Parsimonious clinical prediction model for the diagnosis of complicated appendicitis

Heliyon. 2023 Aug 14;9(8):e19067. doi: 10.1016/j.heliyon.2023.e19067. eCollection 2023 Aug.

Abstract

Objective: To develop a logistic regression model that combines clinical and radiological parameters for prediction of complicated appendicitis.

Methods: 248 patients with histologically proven uncomplicated (n = 214) and complicated (n = 34) acute appendicitis were analyzed retrospectively. All patients had undergone a presurgical abdominal and/or pelvic computed tomography (CT) scan, assessed by two radiologists.
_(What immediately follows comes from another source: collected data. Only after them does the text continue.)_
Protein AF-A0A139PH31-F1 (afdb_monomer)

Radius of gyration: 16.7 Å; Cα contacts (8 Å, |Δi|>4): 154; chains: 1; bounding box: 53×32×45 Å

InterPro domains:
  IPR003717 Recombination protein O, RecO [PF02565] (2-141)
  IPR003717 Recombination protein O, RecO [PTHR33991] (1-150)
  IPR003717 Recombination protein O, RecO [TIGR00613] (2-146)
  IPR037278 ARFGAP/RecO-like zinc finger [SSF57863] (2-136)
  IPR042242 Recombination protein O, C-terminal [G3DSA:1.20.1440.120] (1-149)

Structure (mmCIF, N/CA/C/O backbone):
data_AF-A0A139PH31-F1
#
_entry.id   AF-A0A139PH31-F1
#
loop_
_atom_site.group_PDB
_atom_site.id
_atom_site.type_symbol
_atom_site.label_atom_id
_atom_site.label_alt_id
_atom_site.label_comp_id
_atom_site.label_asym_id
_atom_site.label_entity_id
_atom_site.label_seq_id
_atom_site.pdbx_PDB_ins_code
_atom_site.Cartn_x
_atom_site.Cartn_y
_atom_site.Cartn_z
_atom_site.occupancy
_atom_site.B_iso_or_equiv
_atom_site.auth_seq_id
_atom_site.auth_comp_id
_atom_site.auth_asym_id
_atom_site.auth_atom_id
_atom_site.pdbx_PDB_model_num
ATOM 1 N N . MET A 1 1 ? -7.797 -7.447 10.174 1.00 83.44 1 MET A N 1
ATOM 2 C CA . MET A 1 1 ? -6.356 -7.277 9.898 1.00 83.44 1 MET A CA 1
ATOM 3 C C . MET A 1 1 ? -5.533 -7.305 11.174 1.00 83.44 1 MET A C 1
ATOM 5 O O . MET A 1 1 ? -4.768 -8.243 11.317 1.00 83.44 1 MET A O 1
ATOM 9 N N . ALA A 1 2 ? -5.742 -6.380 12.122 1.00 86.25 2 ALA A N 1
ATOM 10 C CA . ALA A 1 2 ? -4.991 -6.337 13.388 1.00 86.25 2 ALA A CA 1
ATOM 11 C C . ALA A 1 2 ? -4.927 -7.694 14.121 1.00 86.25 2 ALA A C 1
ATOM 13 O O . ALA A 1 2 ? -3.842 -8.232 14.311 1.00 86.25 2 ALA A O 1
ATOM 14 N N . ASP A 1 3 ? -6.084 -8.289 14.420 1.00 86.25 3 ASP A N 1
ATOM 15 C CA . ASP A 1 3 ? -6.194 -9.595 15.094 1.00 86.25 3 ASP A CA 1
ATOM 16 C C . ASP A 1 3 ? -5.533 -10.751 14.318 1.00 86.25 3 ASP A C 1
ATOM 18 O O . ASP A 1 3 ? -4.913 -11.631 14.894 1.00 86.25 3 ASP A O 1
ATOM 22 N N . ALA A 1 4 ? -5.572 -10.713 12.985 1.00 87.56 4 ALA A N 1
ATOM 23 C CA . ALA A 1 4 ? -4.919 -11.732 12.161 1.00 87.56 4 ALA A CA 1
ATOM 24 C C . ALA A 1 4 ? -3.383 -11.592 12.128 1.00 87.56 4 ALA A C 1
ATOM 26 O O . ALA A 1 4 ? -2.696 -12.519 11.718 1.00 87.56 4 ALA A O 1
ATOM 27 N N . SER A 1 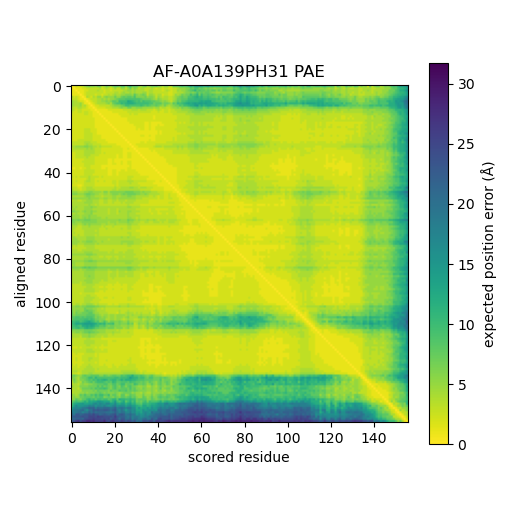5 ? -2.848 -10.432 12.527 1.00 87.69 5 SER A N 1
ATOM 28 C CA . SER A 1 5 ? -1.419 -10.082 12.455 1.00 87.69 5 SER A CA 1
ATOM 29 C C . SER A 1 5 ? -0.681 -10.200 13.798 1.00 87.69 5 SER A C 1
ATOM 31 O O . SER A 1 5 ? 0.441 -9.700 13.953 1.00 87.69 5 SER A O 1
ATOM 33 N N . ILE A 1 6 ? -1.330 -10.788 14.804 1.00 88.62 6 ILE A N 1
ATOM 34 C CA . ILE A 1 6 ? -0.787 -10.979 16.149 1.00 88.62 6 ILE A CA 1
ATOM 35 C C . ILE A 1 6 ? -0.768 -12.468 16.491 1.00 88.62 6 ILE A C 1
ATOM 37 O O . ILE A 1 6 ? -1.607 -13.239 16.031 1.00 88.62 6 ILE A O 1
ATOM 41 N N . GLN A 1 7 ? 0.222 -12.887 17.277 1.00 83.44 7 GLN A N 1
ATOM 42 C CA . GLN A 1 7 ? 0.266 -14.250 17.794 1.00 83.44 7 GLN A CA 1
ATOM 43 C C . GLN A 1 7 ? -0.696 -14.409 18.971 1.00 83.44 7 GLN A C 1
ATOM 45 O O . GLN A 1 7 ? -0.808 -13.526 19.826 1.00 83.44 7 GLN A O 1
ATOM 50 N N . ASP A 1 8 ? -1.333 -15.576 19.054 1.00 84.00 8 ASP A N 1
ATOM 51 C CA . ASP A 1 8 ? -2.242 -15.903 20.146 1.00 84.00 8 ASP A CA 1
ATOM 52 C C . ASP A 1 8 ? -1.593 -15.676 21.514 1.00 84.00 8 ASP A C 1
ATOM 54 O O . ASP A 1 8 ? -0.501 -16.167 21.812 1.00 84.00 8 ASP A O 1
ATOM 58 N N . ARG A 1 9 ? -2.327 -14.967 22.381 1.00 84.44 9 ARG A N 1
ATOM 59 C CA . ARG A 1 9 ? -1.962 -14.698 23.784 1.00 84.44 9 ARG A CA 1
ATOM 60 C C . ARG A 1 9 ? -0.652 -13.925 23.969 1.00 84.44 9 ARG A C 1
ATOM 62 O O . ARG A 1 9 ? -0.114 -13.926 25.077 1.00 84.44 9 ARG A O 1
ATOM 69 N N . GLN A 1 10 ? -0.159 -13.244 22.938 1.00 88.31 10 GLN A N 1
ATOM 70 C CA . GLN A 1 10 ? 0.958 -12.316 23.069 1.00 88.31 10 GLN A CA 1
ATOM 71 C C . GLN A 1 10 ? 0.463 -10.876 22.929 1.00 88.31 10 GLN A C 1
ATOM 73 O O . GLN A 1 10 ? -0.179 -10.555 21.933 1.00 88.31 10 GLN A O 1
ATOM 78 N N . PRO A 1 11 ? 0.725 -9.995 23.909 1.00 89.31 11 PRO A N 1
ATOM 79 C CA . PRO A 1 11 ? 0.383 -8.589 23.774 1.00 89.31 11 PRO A CA 1
ATOM 80 C 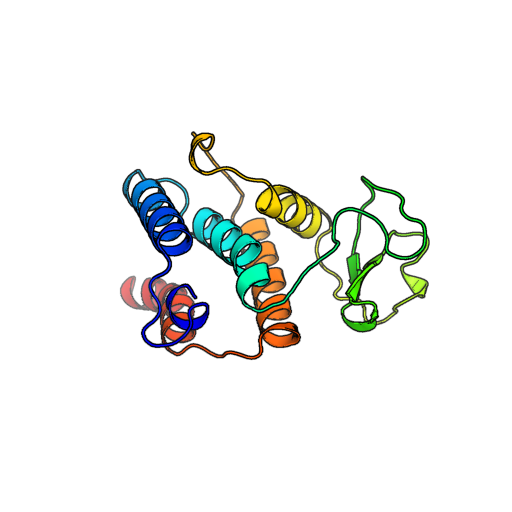C . PRO A 1 11 ? 1.290 -7.911 22.742 1.00 89.31 11 PRO A C 1
ATOM 82 O O . PRO A 1 11 ? 2.501 -8.124 22.741 1.00 89.31 11 PRO A O 1
ATOM 85 N N . ASP A 1 12 ? 0.711 -7.024 21.933 1.00 93.62 12 ASP A N 1
ATOM 86 C CA . ASP A 1 12 ? 1.459 -6.131 21.047 1.00 93.62 12 ASP A CA 1
ATOM 87 C C . ASP A 1 12 ? 1.012 -4.673 21.252 1.00 93.62 12 ASP A C 1
ATOM 89 O O . ASP A 1 12 ? 0.063 -4.205 20.614 1.00 93.62 12 ASP A O 1
ATOM 93 N N . PRO A 1 13 ? 1.671 -3.942 22.170 1.00 93.88 13 PRO A N 1
ATOM 94 C CA . PRO A 1 13 ? 1.331 -2.551 22.454 1.00 93.88 13 PRO A CA 1
ATOM 95 C C . PRO A 1 13 ? 1.505 -1.617 21.251 1.00 93.88 13 PRO A C 1
ATOM 97 O O . PRO A 1 13 ? 0.778 -0.633 21.141 1.00 93.88 13 PRO A O 1
ATOM 100 N N . ALA A 1 14 ? 2.448 -1.912 20.350 1.00 92.12 14 ALA A N 1
ATOM 101 C CA . ALA A 1 14 ? 2.714 -1.072 19.186 1.00 92.12 14 ALA A CA 1
ATOM 102 C C . ALA A 1 14 ? 1.581 -1.185 18.159 1.00 92.12 14 ALA A C 1
ATOM 104 O O . ALA A 1 14 ? 1.079 -0.169 17.682 1.00 92.12 14 ALA A O 1
ATOM 105 N N . LEU A 1 15 ? 1.126 -2.409 17.873 1.00 93.62 15 LEU A N 1
ATOM 106 C CA . LEU A 1 15 ? -0.035 -2.642 17.019 1.00 93.62 15 LEU A CA 1
ATOM 107 C C . LEU A 1 15 ? -1.311 -2.056 17.631 1.00 93.62 15 LEU A C 1
ATOM 109 O O . LEU A 1 15 ? -2.116 -1.476 16.906 1.00 93.62 15 LEU A O 1
ATOM 113 N N . PHE A 1 16 ? -1.493 -2.189 18.948 1.00 94.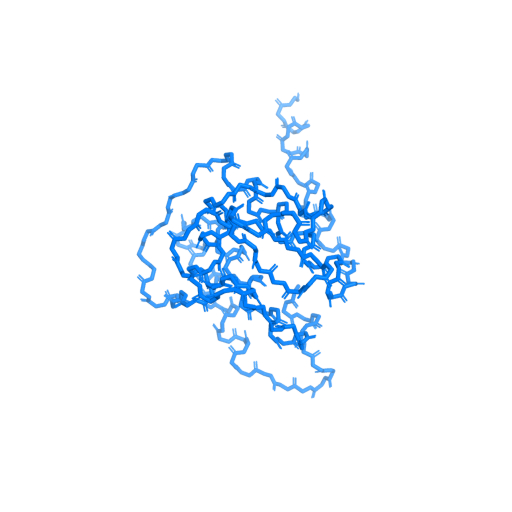06 16 PHE A N 1
ATOM 114 C CA . PHE A 1 16 ? -2.641 -1.601 19.635 1.00 94.06 16 PHE A CA 1
ATOM 115 C C . PHE A 1 16 ? -2.663 -0.076 19.488 1.00 94.06 16 PHE A C 1
ATOM 117 O O . PHE A 1 16 ? -3.667 0.468 19.040 1.00 94.06 16 PHE A O 1
ATOM 124 N N . ALA A 1 17 ? -1.551 0.600 19.791 1.00 93.88 17 ALA A N 1
ATOM 125 C CA . ALA A 1 17 ? -1.443 2.051 19.646 1.00 93.88 17 ALA A CA 1
ATOM 126 C C . ALA A 1 17 ? -1.661 2.496 18.191 1.00 93.88 17 ALA A C 1
ATOM 128 O O . ALA A 1 17 ? -2.341 3.489 17.938 1.00 93.88 17 ALA A O 1
ATOM 129 N N . PHE A 1 18 ? -1.136 1.736 17.224 1.00 94.00 18 PHE A N 1
ATOM 130 C CA . PHE A 1 18 ? -1.344 2.016 15.807 1.00 94.00 18 PHE A CA 1
ATOM 131 C C . PHE A 1 18 ? -2.823 1.897 15.407 1.00 94.00 18 PHE A C 1
ATOM 133 O O . PHE A 1 18 ? -3.371 2.805 14.779 1.00 94.00 18 PHE A O 1
ATOM 140 N N . LEU A 1 19 ? -3.498 0.818 15.815 1.00 95.12 19 LEU A N 1
ATOM 141 C CA . LEU A 1 19 ? -4.927 0.622 15.571 1.00 95.12 19 LEU A CA 1
ATOM 142 C C . LEU A 1 19 ? -5.770 1.713 16.244 1.00 95.12 19 LEU A C 1
ATOM 144 O O . LEU A 1 19 ? -6.633 2.298 15.596 1.00 95.12 19 LEU A O 1
ATOM 148 N N . GLU A 1 20 ? -5.506 2.013 17.515 1.00 95.69 20 GLU A N 1
ATOM 149 C CA . GLU A 1 20 ? -6.201 3.063 18.261 1.00 95.69 20 GLU A CA 1
ATOM 150 C C . GLU A 1 20 ? -6.071 4.416 17.552 1.00 95.69 20 GLU A C 1
ATOM 152 O O . GLU A 1 20 ? -7.074 5.087 17.307 1.00 95.69 20 GLU A O 1
ATOM 157 N N . GLN A 1 21 ? -4.858 4.787 17.137 1.00 94.44 21 GLN A N 1
ATOM 158 C CA . GLN A 1 21 ? -4.619 6.030 16.411 1.00 94.44 21 GLN A CA 1
ATOM 159 C C . GLN A 1 21 ? -5.347 6.064 15.057 1.00 94.44 21 GLN A C 1
ATOM 161 O O . GLN A 1 21 ? -5.867 7.111 14.667 1.00 94.44 21 GLN A O 1
ATOM 166 N N . THR A 1 22 ? -5.411 4.926 14.356 1.00 94.38 22 THR A N 1
ATOM 167 C CA . THR A 1 22 ? -6.180 4.780 13.107 1.00 94.38 22 THR A CA 1
ATOM 168 C C . THR A 1 22 ? -7.649 5.119 13.344 1.00 94.38 22 THR A C 1
ATOM 170 O O . THR A 1 22 ? -8.217 5.961 12.650 1.00 94.38 22 THR A O 1
ATOM 173 N N . LEU A 1 23 ? -8.253 4.493 14.357 1.00 94.81 23 LEU A N 1
ATOM 174 C CA . LEU A 1 23 ? -9.665 4.663 14.693 1.00 94.81 23 LEU A CA 1
ATOM 175 C C . LEU A 1 23 ? -9.965 6.097 15.143 1.00 94.81 23 LEU A C 1
ATOM 177 O O . LEU A 1 23 ? -10.928 6.693 14.677 1.00 94.81 23 LEU A O 1
ATOM 181 N N . GLN A 1 24 ? -9.089 6.706 15.945 1.00 95.25 24 GLN A N 1
ATOM 182 C CA . GLN A 1 24 ? -9.233 8.106 16.356 1.00 95.25 24 GLN A CA 1
ATOM 183 C C . GLN A 1 24 ? -9.186 9.094 15.180 1.00 95.25 24 GLN A C 1
ATOM 185 O O . GLN A 1 24 ? -9.795 10.161 15.241 1.00 95.25 24 GLN A O 1
ATOM 190 N N . LEU A 1 25 ? -8.422 8.806 14.121 1.00 93.81 25 LEU A N 1
ATOM 191 C CA . LEU A 1 25 ? -8.419 9.632 12.908 1.00 93.81 25 LEU A CA 1
ATOM 192 C C . LEU A 1 25 ? -9.728 9.466 12.122 1.00 93.81 25 LEU A C 1
ATOM 194 O O . LEU A 1 25 ? -10.273 10.467 11.659 1.00 93.81 25 LEU A O 1
ATOM 198 N N . ILE A 1 26 ? -10.255 8.240 12.038 1.00 93.56 26 ILE A N 1
ATOM 199 C CA . ILE A 1 26 ? -11.564 7.954 11.429 1.00 93.56 26 ILE A CA 1
ATOM 200 C C . ILE A 1 26 ? -12.676 8.699 12.179 1.00 93.56 26 ILE A C 1
ATOM 202 O O . ILE A 1 26 ? -13.464 9.407 11.557 1.00 93.56 26 ILE A O 1
ATOM 206 N N . ASP A 1 27 ? -12.692 8.629 13.512 1.00 94.38 27 ASP A N 1
ATOM 207 C CA . ASP A 1 27 ? -13.687 9.310 14.353 1.00 94.38 27 ASP A CA 1
ATOM 208 C C . ASP A 1 27 ? -13.619 10.841 14.229 1.00 94.38 27 ASP A C 1
ATOM 210 O O . AS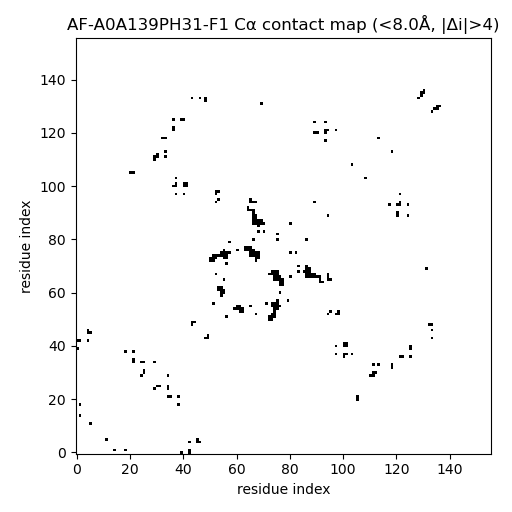P A 1 27 ? -14.626 11.534 14.375 1.00 94.38 27 ASP A O 1
ATOM 214 N N . ARG A 1 28 ? -12.437 11.389 13.917 1.00 93.50 28 ARG A N 1
ATOM 215 C CA . ARG A 1 28 ? -12.249 12.818 13.613 1.00 93.50 28 ARG A CA 1
ATOM 216 C C . ARG A 1 28 ? -12.713 13.218 12.208 1.00 93.50 28 ARG A C 1
ATOM 218 O O . ARG A 1 28 ? -12.652 14.401 11.876 1.00 93.50 28 ARG A O 1
ATOM 225 N N . GLY A 1 29 ? -13.190 12.271 11.404 1.00 91.19 29 GLY A N 1
ATOM 226 C CA . GLY A 1 29 ? -13.756 12.516 10.080 1.00 91.19 29 GLY A CA 1
ATOM 227 C C . GLY A 1 29 ? -12.740 12.505 8.940 1.00 91.19 29 GLY A C 1
ATOM 228 O O . GLY A 1 29 ? -13.068 12.961 7.845 1.00 91.19 29 GLY A O 1
ATOM 229 N N . LEU A 1 30 ? -11.518 12.008 9.165 1.00 93.00 30 LEU A N 1
ATOM 230 C CA . LEU A 1 30 ? -10.612 11.730 8.053 1.00 93.00 30 LEU A CA 1
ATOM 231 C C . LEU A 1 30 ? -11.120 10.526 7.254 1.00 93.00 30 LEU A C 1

A model using univariate and multivariate logistic regression analyses was developed, and the strength of association between independent predictors and complicated acute appendicitis was evaluated by adjusted odds radio. Clinical parameters were gender, age, anorexia, vomiting, duration of symptoms, right lower abdominal quadrant (RLQ) tenderness, rebound tenderness, body temperature, white blood cell (WBC) count, and neutrophil ratio. Radiological parameters were appendix diameter, appendicolith, caecal wall thickening, mesenteric lymphadenopathy, extraluminal air, abscess, fat stranding, and periappendicular fluid.

Results: Four features (body temperature>37.2 °C, vomiting, appendicolith, and periappendiceal fluid) were included in the logistic regression model, and yielded an area under the curve (AUC) of 0.87 (95% confidence interval (CI), 0.80-0.93), sensitive of 88%, and specificity of 74%.

Conclusion: The logistic regression model makes an accurate and simple prediction of complicated appendicitis possible.

Keywords: Abdominal imaging; Complicated appendicitis; Computed tomography; Logistic regression model; Predictive factors.